** Opening Given information block **

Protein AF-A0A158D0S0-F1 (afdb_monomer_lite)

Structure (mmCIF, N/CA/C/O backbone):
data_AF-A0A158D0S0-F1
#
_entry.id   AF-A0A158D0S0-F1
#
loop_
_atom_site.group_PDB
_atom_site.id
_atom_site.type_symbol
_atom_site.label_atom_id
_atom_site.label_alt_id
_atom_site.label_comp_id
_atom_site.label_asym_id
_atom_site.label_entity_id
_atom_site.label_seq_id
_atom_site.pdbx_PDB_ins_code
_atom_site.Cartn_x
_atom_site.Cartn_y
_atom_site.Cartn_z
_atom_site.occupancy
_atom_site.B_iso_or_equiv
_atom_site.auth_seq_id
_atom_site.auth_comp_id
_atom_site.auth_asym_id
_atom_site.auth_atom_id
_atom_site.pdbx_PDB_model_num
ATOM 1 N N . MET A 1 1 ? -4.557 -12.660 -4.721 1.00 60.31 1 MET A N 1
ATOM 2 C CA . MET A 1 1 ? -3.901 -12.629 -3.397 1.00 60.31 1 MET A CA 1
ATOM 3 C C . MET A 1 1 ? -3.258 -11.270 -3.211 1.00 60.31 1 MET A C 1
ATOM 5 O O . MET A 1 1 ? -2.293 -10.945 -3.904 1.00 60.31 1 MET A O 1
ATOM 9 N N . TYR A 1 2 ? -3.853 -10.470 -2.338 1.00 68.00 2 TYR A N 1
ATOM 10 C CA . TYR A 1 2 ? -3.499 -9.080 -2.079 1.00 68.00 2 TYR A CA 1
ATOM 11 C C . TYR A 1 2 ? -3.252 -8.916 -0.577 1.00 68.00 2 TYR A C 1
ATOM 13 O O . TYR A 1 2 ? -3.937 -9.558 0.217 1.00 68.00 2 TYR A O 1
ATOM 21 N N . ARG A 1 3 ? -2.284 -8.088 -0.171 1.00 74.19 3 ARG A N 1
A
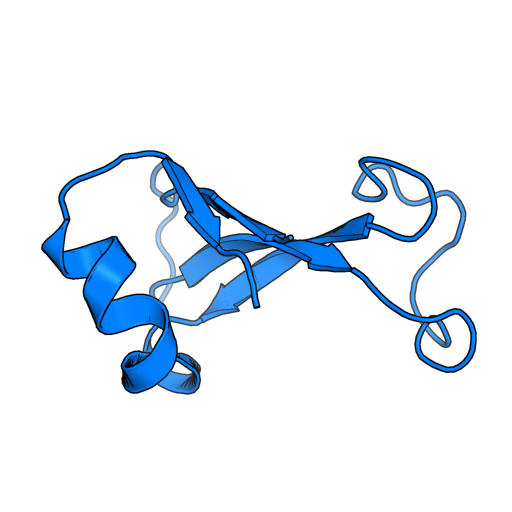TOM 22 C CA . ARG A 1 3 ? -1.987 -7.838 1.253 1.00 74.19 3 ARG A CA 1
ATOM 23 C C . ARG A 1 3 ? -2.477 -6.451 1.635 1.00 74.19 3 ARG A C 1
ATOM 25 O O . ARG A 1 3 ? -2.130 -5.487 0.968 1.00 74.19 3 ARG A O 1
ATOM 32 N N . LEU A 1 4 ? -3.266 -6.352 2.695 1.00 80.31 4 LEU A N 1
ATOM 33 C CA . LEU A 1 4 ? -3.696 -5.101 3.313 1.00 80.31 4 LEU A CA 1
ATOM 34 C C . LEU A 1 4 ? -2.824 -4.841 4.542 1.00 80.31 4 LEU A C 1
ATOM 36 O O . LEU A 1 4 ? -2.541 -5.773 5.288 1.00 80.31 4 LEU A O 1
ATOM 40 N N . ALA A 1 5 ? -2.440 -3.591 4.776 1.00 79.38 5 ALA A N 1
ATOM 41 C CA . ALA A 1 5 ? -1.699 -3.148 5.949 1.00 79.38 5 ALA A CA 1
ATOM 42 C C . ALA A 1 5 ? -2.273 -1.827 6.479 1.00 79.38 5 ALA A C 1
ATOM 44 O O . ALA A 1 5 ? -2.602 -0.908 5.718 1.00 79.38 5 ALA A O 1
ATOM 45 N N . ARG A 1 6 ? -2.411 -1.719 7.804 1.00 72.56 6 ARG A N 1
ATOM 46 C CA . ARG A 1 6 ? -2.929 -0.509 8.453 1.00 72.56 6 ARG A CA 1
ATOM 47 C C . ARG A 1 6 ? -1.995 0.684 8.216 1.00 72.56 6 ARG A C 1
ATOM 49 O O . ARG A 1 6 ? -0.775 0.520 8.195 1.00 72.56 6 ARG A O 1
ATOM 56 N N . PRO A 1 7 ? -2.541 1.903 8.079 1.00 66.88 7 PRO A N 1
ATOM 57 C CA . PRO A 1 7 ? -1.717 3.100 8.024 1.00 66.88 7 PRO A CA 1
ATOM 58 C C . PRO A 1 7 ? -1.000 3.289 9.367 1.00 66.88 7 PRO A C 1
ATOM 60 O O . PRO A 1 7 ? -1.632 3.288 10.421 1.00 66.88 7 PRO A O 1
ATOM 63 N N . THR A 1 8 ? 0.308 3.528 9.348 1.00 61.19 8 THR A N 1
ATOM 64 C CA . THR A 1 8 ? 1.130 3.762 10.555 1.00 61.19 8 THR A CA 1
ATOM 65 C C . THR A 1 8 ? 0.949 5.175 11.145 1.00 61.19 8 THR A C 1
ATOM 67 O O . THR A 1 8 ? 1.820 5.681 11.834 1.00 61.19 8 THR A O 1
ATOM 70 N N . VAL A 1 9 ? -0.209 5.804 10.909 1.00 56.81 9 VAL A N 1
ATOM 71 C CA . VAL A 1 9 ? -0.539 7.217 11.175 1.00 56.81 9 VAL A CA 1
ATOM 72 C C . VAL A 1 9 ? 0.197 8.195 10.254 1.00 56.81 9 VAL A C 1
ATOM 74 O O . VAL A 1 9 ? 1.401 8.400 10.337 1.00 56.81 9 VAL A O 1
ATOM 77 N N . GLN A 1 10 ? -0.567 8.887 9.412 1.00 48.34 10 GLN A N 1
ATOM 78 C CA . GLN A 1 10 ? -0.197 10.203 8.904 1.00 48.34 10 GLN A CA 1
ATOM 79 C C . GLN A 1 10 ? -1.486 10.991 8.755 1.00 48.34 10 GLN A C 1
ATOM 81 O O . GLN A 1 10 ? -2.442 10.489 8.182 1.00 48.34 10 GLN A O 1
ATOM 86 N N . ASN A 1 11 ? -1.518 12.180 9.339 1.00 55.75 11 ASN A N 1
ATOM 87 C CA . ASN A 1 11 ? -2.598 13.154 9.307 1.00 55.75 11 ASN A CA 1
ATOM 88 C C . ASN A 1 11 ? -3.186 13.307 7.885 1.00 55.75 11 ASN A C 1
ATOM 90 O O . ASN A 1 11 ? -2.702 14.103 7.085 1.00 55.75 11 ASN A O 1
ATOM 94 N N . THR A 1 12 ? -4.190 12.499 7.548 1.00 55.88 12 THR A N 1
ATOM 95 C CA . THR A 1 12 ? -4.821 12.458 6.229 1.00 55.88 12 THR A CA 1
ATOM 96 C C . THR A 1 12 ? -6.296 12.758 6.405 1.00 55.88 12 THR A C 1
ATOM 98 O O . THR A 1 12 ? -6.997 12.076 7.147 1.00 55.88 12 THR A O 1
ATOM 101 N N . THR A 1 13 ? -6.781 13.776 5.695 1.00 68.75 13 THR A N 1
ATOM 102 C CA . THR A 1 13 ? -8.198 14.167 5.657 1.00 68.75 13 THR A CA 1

** Closing Given information block **
** Opening Given information block **

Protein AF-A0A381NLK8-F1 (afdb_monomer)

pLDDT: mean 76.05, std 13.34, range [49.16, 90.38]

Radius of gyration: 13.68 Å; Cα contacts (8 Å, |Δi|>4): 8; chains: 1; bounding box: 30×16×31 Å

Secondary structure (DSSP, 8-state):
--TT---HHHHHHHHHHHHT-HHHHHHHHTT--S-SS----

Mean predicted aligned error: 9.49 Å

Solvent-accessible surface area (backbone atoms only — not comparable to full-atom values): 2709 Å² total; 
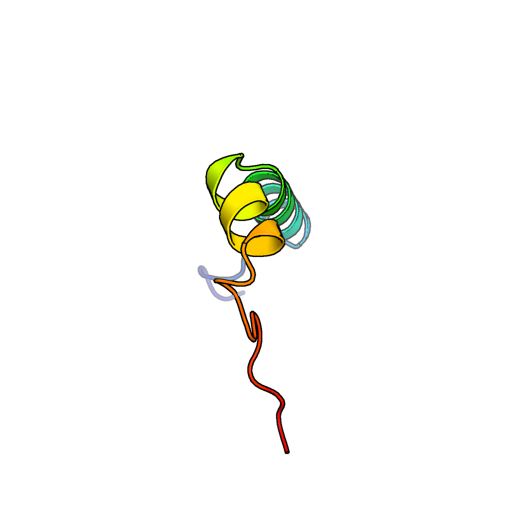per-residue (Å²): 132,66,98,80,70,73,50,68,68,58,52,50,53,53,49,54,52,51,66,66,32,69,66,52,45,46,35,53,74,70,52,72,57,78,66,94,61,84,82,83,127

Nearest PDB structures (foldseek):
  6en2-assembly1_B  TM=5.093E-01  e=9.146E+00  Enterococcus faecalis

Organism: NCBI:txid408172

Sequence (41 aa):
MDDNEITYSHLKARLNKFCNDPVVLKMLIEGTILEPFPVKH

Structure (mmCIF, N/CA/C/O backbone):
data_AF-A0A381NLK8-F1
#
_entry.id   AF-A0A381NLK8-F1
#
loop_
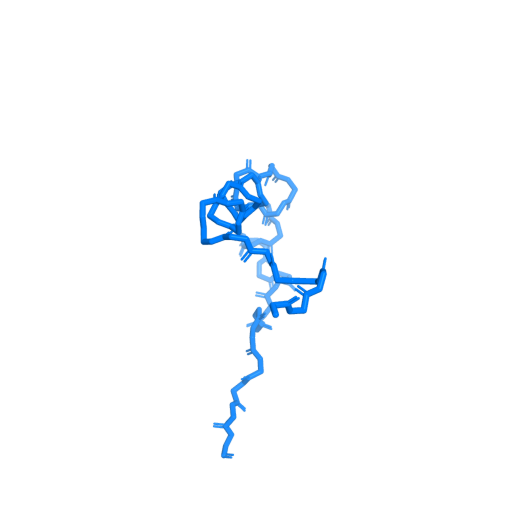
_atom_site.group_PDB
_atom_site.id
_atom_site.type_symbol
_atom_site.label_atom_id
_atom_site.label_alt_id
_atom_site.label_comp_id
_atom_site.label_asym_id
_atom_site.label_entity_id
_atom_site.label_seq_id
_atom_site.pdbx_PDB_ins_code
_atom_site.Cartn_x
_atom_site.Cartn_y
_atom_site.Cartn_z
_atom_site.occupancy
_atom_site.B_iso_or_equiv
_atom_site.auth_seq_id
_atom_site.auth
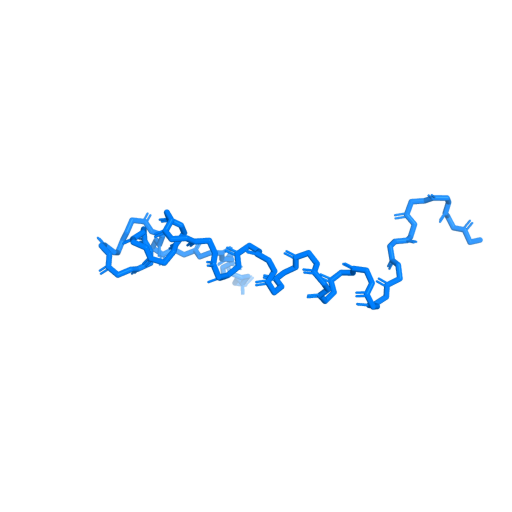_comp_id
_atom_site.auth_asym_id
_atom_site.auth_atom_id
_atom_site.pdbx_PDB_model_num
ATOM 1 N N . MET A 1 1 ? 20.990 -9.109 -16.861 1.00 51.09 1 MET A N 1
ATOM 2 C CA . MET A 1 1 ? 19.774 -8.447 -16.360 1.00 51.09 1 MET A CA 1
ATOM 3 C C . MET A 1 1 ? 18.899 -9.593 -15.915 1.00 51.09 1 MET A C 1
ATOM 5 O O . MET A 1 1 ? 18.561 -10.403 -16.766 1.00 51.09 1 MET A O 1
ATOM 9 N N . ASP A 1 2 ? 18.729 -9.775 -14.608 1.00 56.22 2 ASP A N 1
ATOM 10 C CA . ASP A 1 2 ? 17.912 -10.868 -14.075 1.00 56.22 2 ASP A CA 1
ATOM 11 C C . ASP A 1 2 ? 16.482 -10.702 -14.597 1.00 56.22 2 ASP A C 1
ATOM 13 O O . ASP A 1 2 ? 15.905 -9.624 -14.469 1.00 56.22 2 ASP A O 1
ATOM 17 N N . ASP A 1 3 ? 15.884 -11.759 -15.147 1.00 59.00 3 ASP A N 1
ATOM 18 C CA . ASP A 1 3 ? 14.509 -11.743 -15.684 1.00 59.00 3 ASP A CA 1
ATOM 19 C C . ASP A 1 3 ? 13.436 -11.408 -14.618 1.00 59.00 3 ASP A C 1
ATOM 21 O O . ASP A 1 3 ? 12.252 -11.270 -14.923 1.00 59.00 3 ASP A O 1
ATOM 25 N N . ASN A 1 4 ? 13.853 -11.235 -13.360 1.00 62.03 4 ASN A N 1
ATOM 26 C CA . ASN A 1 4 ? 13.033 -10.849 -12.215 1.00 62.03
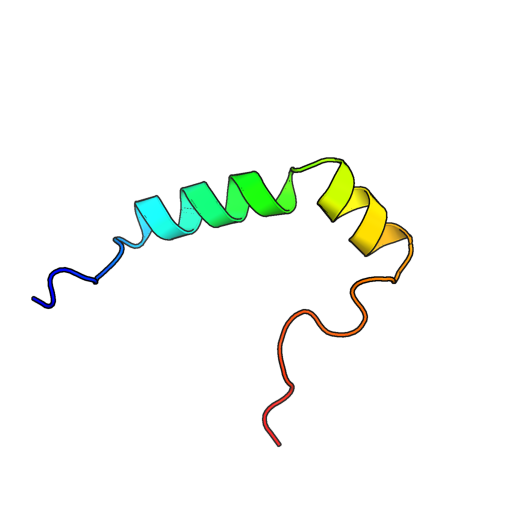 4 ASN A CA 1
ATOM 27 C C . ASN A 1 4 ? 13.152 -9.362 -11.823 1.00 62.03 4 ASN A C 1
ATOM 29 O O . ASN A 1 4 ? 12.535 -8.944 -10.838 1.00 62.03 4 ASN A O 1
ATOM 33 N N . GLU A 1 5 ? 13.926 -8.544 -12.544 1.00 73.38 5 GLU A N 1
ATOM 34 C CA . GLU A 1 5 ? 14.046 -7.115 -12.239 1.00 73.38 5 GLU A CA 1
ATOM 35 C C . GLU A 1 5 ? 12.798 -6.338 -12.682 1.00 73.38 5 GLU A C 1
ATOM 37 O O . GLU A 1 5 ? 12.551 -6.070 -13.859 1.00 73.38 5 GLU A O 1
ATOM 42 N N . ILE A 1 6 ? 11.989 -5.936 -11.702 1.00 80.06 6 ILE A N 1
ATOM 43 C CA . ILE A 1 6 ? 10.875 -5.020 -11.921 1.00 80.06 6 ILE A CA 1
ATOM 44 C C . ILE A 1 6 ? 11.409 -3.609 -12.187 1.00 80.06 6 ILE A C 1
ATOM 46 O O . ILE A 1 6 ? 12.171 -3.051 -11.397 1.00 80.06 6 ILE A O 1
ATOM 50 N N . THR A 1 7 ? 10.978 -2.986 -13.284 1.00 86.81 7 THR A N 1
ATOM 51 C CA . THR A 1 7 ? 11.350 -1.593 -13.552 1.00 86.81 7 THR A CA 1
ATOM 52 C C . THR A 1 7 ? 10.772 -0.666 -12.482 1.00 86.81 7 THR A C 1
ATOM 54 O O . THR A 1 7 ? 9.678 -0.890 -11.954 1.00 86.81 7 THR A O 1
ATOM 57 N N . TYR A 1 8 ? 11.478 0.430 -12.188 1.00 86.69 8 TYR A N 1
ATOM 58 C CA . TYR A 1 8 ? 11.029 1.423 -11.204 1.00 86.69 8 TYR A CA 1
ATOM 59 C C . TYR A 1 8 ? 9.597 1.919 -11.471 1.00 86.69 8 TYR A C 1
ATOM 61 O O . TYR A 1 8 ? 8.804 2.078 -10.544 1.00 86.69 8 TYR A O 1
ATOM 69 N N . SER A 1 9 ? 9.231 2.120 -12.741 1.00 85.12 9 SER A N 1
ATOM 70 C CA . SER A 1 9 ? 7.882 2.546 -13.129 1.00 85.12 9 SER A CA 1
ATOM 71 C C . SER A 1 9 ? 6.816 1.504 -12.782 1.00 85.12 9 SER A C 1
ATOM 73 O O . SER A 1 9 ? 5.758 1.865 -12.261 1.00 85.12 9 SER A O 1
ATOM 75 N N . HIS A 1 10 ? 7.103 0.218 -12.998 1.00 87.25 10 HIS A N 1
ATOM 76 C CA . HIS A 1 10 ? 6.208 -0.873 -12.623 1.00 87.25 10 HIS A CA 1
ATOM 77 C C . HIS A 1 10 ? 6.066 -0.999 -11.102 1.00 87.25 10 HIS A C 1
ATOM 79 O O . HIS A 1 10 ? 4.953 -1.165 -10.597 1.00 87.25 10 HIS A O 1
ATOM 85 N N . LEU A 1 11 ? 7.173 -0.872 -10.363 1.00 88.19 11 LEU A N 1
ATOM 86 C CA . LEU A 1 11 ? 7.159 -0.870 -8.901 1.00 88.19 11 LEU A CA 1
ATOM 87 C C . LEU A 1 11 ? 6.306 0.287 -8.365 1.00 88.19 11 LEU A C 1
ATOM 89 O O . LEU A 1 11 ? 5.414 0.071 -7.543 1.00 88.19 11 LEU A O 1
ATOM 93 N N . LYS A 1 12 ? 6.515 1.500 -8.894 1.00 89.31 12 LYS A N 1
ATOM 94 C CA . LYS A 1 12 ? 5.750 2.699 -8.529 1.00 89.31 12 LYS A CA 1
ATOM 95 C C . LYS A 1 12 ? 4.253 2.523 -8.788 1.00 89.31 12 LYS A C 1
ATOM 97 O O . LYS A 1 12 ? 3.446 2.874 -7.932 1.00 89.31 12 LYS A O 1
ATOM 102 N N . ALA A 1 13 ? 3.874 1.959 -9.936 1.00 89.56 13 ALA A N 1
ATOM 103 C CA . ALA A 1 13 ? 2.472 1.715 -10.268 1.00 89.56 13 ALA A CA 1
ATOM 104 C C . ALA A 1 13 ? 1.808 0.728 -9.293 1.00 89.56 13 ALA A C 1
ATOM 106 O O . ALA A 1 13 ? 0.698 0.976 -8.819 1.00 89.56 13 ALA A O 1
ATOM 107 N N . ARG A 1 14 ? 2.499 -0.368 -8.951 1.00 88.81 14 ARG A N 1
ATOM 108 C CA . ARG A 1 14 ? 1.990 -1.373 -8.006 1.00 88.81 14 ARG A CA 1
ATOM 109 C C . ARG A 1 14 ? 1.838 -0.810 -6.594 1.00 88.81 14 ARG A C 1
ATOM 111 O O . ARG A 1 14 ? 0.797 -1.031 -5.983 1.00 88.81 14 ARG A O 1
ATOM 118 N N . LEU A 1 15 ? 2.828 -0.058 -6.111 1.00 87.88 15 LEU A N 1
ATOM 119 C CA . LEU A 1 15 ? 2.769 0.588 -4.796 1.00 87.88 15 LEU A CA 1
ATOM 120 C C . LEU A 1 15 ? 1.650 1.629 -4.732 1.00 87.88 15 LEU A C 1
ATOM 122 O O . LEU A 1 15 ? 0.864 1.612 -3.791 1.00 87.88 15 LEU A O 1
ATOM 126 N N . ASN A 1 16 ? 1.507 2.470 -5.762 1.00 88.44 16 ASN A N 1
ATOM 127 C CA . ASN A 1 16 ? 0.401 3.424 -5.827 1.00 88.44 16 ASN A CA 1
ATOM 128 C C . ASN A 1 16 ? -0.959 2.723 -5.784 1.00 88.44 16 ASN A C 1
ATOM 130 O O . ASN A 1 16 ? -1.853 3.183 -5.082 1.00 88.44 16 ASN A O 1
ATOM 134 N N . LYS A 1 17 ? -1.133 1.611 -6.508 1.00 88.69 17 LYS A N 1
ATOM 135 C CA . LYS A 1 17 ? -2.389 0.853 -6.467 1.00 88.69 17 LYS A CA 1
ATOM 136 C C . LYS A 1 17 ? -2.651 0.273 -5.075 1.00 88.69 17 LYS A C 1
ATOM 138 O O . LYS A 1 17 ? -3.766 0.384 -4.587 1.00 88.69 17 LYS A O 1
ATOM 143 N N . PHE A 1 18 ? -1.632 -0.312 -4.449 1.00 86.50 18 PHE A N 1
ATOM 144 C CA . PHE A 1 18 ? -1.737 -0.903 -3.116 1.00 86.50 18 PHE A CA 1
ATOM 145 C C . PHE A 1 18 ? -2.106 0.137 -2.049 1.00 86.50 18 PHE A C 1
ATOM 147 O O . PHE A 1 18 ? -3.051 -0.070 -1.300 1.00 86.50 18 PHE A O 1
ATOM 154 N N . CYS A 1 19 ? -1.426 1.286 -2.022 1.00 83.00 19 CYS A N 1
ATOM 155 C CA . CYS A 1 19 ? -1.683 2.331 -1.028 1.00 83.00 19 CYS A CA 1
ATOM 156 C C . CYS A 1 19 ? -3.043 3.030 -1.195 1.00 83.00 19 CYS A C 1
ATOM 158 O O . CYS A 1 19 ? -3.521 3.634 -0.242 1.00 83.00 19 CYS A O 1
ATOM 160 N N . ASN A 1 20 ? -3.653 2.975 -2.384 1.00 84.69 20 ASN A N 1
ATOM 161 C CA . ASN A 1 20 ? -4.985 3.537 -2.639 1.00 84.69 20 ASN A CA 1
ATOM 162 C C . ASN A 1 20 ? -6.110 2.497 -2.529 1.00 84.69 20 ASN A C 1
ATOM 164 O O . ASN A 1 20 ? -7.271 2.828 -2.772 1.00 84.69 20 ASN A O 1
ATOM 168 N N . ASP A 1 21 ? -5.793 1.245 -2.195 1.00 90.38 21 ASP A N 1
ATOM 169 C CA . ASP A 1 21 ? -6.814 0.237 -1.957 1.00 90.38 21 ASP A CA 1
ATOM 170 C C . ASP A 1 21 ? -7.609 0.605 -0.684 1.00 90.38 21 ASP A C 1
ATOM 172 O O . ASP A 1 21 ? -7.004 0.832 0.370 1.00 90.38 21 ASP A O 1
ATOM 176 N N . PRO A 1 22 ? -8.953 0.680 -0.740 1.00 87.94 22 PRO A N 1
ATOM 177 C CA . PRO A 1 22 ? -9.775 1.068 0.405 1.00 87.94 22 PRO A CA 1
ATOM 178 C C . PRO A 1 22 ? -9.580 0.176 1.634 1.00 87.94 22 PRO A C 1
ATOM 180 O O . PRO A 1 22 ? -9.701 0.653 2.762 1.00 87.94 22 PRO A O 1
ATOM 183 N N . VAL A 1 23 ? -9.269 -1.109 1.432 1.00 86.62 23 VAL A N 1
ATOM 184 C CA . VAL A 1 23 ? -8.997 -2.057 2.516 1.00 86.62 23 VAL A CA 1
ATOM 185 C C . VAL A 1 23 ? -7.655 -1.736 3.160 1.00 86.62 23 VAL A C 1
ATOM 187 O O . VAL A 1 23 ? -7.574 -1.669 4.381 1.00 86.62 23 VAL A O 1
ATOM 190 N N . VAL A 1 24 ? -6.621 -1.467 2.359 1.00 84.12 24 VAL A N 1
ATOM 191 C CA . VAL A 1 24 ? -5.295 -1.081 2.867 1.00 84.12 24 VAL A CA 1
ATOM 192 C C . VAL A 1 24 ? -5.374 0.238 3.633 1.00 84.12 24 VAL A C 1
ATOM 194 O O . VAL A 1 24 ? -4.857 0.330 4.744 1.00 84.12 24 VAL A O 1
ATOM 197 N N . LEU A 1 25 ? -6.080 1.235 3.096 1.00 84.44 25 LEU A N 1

** Closing Given information block **

- [Task instructions]:
What number of lines in the records contain the word "Protein"? Answer with that number alone.

- [Problem solution]:
2